Fiers averaged 6.1 strikeouts per 9 innings this season; Manaea averaged 9.1 after returning to the team on Sept. 1. Fiers gave up 1.5 home runs per 9 innings in 2019; Manaea surrendered 0.9. There are other numbers to measure a pitcher’s effectiveness, for sure.

The point is that Fiers is built to keep his team in the game. Manaea is a guy who can frequently throttle an opponent.

That’s relevant to the wild-card game, because the A’s opponent on the mound is Charlie Morton, a bona fide ace who is a combined 31-9 over the past two years with Houston and Tampa Bay, with 441 strikeouts and an ERA of 3.09. He was an All-Star both seasons.

The A’s can slug, but they can’t expect to spray the ball around the park against Morton and his vexing curveball. They need someone who can match him inning for inning. They need Manaea, who was nothing short of brilliant in his five September starts. The worst of them — the absolute worst — was a 5⅔-inning, two-run, six-hit win against the Rangers on Sept. 21. All told, opposing hitters hit .160 against him. Their cumulative OPS was a laughable .509.

“We had a number of starts to be able to evaluate it,” Melvin said. “It wasn’t like he came off (the injured list) at the last minute and had two starts, and you weren’t sure where he was gonna go. We had him on a week’s rest, we had him on one extra day’s rest, we had him on regular rest. We looked at him in every scenario, and he basically threw the same game every time out.”

There’s another thing. Fiers can be a little excitable. He blows up sometimes — like when the Astros put up nine runs against him in an inning of work on Sept. 9. It may have something to do with why Fiers has tended to struggle on the road. And yes, this upcoming game isn’t on the road. It’s right here in Oakland. But it won’t be comfy, or normal in almost any way. It will be a pressure cooker, and Manaea has the right demeanor for it.

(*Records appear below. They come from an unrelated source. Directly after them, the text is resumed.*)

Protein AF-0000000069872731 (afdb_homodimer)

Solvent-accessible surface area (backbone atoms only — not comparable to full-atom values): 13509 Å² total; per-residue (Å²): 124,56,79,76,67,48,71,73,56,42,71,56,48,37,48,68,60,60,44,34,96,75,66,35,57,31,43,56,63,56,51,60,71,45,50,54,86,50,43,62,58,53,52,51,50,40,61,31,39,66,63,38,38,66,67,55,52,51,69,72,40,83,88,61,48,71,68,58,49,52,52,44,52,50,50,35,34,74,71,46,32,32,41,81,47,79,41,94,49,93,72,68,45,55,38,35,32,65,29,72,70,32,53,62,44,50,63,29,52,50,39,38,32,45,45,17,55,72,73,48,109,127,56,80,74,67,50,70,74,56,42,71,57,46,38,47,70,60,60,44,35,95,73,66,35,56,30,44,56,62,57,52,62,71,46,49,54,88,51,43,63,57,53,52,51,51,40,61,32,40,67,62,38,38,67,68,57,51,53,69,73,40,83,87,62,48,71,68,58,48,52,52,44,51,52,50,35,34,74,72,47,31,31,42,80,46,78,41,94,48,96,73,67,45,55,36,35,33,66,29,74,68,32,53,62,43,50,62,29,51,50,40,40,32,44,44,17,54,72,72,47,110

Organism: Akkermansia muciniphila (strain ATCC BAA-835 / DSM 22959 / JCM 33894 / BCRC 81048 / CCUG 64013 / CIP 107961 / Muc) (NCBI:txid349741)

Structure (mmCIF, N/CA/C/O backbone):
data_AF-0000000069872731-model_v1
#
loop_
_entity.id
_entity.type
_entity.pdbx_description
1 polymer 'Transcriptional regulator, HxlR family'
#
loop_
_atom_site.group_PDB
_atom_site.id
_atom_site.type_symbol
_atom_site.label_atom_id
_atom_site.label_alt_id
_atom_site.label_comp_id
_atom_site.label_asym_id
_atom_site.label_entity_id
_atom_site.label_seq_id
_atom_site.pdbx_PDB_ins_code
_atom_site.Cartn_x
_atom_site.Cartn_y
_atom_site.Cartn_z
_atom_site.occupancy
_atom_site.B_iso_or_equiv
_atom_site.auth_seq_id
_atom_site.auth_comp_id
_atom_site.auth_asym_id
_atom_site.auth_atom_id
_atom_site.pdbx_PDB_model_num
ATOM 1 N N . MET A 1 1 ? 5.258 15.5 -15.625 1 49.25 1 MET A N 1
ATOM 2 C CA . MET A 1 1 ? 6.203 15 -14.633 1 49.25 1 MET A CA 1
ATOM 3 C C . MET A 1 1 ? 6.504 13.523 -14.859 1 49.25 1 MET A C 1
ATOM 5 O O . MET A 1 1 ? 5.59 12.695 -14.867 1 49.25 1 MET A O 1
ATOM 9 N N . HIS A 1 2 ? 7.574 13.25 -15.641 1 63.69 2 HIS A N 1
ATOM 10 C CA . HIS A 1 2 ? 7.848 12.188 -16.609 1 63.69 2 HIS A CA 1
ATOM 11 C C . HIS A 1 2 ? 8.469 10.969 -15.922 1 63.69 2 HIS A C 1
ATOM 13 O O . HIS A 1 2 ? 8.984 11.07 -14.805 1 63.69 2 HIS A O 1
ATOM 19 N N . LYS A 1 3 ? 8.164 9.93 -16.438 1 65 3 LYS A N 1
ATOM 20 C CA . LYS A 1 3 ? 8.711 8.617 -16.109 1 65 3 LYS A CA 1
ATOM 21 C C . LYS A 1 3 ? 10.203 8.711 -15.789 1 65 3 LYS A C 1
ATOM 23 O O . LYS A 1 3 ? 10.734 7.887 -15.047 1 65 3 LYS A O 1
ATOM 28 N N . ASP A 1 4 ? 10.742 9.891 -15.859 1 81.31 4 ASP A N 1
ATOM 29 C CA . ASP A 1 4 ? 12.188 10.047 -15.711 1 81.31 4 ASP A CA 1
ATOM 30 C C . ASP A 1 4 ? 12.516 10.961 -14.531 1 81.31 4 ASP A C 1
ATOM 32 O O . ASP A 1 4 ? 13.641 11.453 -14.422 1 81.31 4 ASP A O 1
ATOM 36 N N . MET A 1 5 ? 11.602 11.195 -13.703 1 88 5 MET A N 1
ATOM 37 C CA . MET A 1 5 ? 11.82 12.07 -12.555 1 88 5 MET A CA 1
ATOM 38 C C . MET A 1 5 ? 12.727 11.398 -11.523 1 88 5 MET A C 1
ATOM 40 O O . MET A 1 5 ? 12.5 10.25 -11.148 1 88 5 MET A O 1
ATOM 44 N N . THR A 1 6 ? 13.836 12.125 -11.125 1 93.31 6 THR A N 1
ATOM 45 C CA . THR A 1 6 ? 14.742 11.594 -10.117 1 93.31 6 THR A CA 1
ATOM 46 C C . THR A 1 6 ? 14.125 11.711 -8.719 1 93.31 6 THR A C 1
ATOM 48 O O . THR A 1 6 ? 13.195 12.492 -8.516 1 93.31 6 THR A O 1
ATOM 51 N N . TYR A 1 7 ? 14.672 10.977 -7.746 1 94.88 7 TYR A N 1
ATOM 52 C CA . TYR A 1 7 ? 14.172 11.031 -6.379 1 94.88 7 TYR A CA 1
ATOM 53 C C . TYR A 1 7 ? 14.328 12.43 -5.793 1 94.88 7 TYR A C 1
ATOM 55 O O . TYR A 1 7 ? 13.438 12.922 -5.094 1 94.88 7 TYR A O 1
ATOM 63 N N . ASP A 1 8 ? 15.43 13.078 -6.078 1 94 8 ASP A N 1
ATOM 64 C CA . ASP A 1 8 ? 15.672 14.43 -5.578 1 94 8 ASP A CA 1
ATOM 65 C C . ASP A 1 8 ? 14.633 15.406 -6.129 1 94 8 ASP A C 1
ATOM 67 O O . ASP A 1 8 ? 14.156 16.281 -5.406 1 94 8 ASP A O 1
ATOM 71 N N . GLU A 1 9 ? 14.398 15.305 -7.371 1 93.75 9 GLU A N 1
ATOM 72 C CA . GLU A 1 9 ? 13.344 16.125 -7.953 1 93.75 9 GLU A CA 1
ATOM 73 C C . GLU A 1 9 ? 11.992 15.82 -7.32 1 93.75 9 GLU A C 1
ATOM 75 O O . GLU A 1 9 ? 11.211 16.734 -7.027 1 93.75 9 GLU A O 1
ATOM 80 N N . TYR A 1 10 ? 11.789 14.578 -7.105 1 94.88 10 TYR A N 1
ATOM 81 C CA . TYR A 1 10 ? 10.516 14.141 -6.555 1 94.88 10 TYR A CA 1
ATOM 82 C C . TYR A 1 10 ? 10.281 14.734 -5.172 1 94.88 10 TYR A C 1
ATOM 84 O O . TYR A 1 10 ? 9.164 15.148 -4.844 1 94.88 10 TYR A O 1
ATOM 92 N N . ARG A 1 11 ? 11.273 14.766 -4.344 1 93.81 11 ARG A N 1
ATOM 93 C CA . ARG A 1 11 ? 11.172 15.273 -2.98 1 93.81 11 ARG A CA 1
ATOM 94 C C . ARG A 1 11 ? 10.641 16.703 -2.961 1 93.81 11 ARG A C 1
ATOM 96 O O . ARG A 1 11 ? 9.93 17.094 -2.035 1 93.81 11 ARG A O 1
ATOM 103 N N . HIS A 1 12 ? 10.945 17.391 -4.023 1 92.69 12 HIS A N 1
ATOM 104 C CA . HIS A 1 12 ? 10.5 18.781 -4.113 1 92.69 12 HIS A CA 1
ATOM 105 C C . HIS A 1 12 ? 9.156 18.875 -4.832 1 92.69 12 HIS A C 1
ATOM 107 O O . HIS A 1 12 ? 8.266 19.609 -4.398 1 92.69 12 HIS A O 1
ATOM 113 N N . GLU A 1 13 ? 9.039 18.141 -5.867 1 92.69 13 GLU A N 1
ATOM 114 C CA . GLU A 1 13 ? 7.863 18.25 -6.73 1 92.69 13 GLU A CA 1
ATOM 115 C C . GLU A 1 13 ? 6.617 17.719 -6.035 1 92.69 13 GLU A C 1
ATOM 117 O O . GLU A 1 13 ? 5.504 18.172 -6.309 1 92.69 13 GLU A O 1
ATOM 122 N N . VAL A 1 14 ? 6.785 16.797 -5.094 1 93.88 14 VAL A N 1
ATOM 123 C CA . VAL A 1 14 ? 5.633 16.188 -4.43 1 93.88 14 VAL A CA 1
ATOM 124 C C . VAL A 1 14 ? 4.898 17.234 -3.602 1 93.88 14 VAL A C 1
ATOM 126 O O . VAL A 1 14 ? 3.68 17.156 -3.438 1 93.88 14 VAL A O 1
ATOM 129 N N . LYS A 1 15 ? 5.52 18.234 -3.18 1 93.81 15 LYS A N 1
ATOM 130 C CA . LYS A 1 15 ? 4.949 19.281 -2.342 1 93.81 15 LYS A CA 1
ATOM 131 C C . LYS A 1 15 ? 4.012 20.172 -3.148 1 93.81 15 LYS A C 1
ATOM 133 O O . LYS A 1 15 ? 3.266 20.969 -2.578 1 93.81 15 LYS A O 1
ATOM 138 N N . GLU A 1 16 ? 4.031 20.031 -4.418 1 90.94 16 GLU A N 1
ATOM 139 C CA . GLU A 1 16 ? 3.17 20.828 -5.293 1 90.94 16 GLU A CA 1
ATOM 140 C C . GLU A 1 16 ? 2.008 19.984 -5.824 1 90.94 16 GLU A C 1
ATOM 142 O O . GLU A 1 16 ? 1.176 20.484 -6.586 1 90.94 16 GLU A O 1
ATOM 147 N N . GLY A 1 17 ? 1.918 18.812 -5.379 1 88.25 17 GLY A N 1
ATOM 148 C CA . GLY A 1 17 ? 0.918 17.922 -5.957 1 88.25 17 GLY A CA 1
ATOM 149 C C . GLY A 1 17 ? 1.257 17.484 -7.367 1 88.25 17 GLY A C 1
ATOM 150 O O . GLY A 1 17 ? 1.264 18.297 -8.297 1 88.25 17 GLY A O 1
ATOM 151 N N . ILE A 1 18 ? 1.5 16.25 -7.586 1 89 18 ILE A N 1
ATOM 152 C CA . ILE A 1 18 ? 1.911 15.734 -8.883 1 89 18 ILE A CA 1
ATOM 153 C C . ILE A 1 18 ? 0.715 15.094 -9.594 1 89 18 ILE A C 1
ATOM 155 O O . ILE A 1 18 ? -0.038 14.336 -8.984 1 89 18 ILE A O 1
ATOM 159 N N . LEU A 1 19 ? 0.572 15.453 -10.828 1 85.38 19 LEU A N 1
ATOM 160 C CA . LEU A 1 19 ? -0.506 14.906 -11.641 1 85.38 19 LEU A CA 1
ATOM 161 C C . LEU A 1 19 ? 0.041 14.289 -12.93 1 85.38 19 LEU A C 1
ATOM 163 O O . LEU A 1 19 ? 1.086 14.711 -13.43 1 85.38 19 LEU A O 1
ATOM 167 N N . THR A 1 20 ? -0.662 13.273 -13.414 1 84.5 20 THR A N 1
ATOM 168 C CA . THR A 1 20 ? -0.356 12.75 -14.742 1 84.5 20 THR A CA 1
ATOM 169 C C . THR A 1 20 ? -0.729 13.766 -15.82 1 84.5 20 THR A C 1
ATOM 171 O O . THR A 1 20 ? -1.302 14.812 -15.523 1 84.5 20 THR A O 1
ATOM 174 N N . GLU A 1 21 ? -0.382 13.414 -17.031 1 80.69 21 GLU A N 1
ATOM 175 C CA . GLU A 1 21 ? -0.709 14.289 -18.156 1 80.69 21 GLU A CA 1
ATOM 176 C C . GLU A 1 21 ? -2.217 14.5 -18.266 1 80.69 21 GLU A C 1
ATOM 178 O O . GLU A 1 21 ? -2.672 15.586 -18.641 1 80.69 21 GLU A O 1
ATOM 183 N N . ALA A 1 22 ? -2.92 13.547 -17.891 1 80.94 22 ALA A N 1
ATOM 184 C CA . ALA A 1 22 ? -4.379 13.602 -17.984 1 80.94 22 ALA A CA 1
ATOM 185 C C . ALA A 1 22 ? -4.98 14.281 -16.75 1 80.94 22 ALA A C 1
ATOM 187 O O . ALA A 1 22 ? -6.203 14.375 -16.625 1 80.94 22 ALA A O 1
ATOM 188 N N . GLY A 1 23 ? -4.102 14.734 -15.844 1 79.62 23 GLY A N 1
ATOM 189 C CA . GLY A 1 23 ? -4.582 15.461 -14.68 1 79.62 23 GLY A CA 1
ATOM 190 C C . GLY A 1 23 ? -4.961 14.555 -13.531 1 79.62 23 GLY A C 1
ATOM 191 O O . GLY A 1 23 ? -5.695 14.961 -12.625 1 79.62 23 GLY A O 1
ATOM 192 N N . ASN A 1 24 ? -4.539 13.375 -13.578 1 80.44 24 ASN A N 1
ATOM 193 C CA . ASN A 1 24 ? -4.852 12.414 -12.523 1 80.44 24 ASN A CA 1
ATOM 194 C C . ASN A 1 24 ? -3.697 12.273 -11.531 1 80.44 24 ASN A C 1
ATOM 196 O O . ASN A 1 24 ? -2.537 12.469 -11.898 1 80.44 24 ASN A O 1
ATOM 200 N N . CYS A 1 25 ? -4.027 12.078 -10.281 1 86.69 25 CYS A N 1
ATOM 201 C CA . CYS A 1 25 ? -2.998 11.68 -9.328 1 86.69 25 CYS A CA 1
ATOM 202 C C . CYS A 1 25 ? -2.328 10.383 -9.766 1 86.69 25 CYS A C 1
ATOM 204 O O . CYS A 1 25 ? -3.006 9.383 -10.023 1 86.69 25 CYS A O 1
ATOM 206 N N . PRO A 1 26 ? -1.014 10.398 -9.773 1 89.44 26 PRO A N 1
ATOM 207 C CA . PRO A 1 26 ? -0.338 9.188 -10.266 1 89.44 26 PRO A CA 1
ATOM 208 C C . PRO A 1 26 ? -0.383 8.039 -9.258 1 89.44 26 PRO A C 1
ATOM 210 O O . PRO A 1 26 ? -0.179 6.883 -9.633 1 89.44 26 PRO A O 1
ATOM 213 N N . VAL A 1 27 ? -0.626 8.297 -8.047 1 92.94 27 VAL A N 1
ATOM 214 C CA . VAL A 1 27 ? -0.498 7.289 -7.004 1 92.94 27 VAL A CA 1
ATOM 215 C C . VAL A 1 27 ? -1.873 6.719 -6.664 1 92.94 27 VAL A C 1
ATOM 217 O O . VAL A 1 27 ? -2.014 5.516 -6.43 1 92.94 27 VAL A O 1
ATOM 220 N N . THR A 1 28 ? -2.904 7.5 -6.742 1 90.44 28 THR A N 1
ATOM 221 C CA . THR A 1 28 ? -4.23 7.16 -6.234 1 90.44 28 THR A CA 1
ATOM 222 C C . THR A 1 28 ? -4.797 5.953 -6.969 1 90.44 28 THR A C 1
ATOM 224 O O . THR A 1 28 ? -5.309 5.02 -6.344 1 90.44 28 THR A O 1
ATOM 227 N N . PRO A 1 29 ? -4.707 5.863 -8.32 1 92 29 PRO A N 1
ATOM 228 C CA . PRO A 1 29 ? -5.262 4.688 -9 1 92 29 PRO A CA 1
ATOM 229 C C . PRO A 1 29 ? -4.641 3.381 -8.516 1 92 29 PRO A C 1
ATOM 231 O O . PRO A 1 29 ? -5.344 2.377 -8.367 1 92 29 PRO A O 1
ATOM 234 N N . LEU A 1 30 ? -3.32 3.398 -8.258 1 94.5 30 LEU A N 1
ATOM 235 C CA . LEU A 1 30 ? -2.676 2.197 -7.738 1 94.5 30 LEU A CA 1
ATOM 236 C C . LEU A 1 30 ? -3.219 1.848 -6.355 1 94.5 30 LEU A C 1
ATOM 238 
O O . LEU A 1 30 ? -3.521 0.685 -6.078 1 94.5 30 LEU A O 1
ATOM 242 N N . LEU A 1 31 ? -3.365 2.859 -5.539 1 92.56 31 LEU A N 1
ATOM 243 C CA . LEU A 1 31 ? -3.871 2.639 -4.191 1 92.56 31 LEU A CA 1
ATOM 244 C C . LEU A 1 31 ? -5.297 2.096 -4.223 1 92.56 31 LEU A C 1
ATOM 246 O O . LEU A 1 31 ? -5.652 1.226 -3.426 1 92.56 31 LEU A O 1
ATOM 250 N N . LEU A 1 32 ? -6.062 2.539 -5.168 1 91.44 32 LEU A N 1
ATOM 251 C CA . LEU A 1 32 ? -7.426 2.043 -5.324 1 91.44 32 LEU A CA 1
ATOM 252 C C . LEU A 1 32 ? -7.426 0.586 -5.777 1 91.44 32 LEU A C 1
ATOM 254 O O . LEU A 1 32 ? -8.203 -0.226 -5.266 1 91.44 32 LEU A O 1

“He’s in the same mood every day,” Melvin said of his chosen starter. “You can’t tell if it’s a pitch day or if it’s an in-between day for him.”

When it was his turn to speak to reporters Tuesday, Manaea looked like a kid — albeit a kid with beard, mustache and majestic afro — preparing to play a round of miniature golf with his friends.

Asked what it will be like to pitch in front of 50,000-plus people Wednesday, he said, “I’ve never pitched in front of 50,000 people, so I don’t know.”

Asked his biggest start prior this one, Manaea said, “Umm, I was thinking about it. Like when I was real young, I pitched in like the (Wisconsin Amateur Baseball Classic) World Series game when I was like 15 or something, and I did really, really bad. I think I went like two-thirds of an inning. At that point in my life, that was tough to swallow. Everybody was counting on me, and I failed miserably. But you come from that and you learn from those, things start to get a little bit easier and easier.”

Good athletes are able to ignore pressure. Great athletes do more than that. They embrace the magnitude of a huge moment. They feed off of it, are elevated by it.

Manaea is the opposite of brash, but he has the quiet, upbeat confidence of a champion.

“Honestly, there’s a lot of pressure, and you can’t shy away from that,” he said of Wednesday’s all-or-nothing matchup with the Rays. “This game means everything. I think it’s comforting to know there’s guys behind me that are able to come in if something bad happens. But you’ve got to take that pressure. It’s always gonna be there.”

This is the guy best suited to deliver the A’s first postseason series win since 2006. Give Melvin credit for recognizing that. The AL wild-card game hasn’t even started yet, and the A’s manager is already making bold decisions.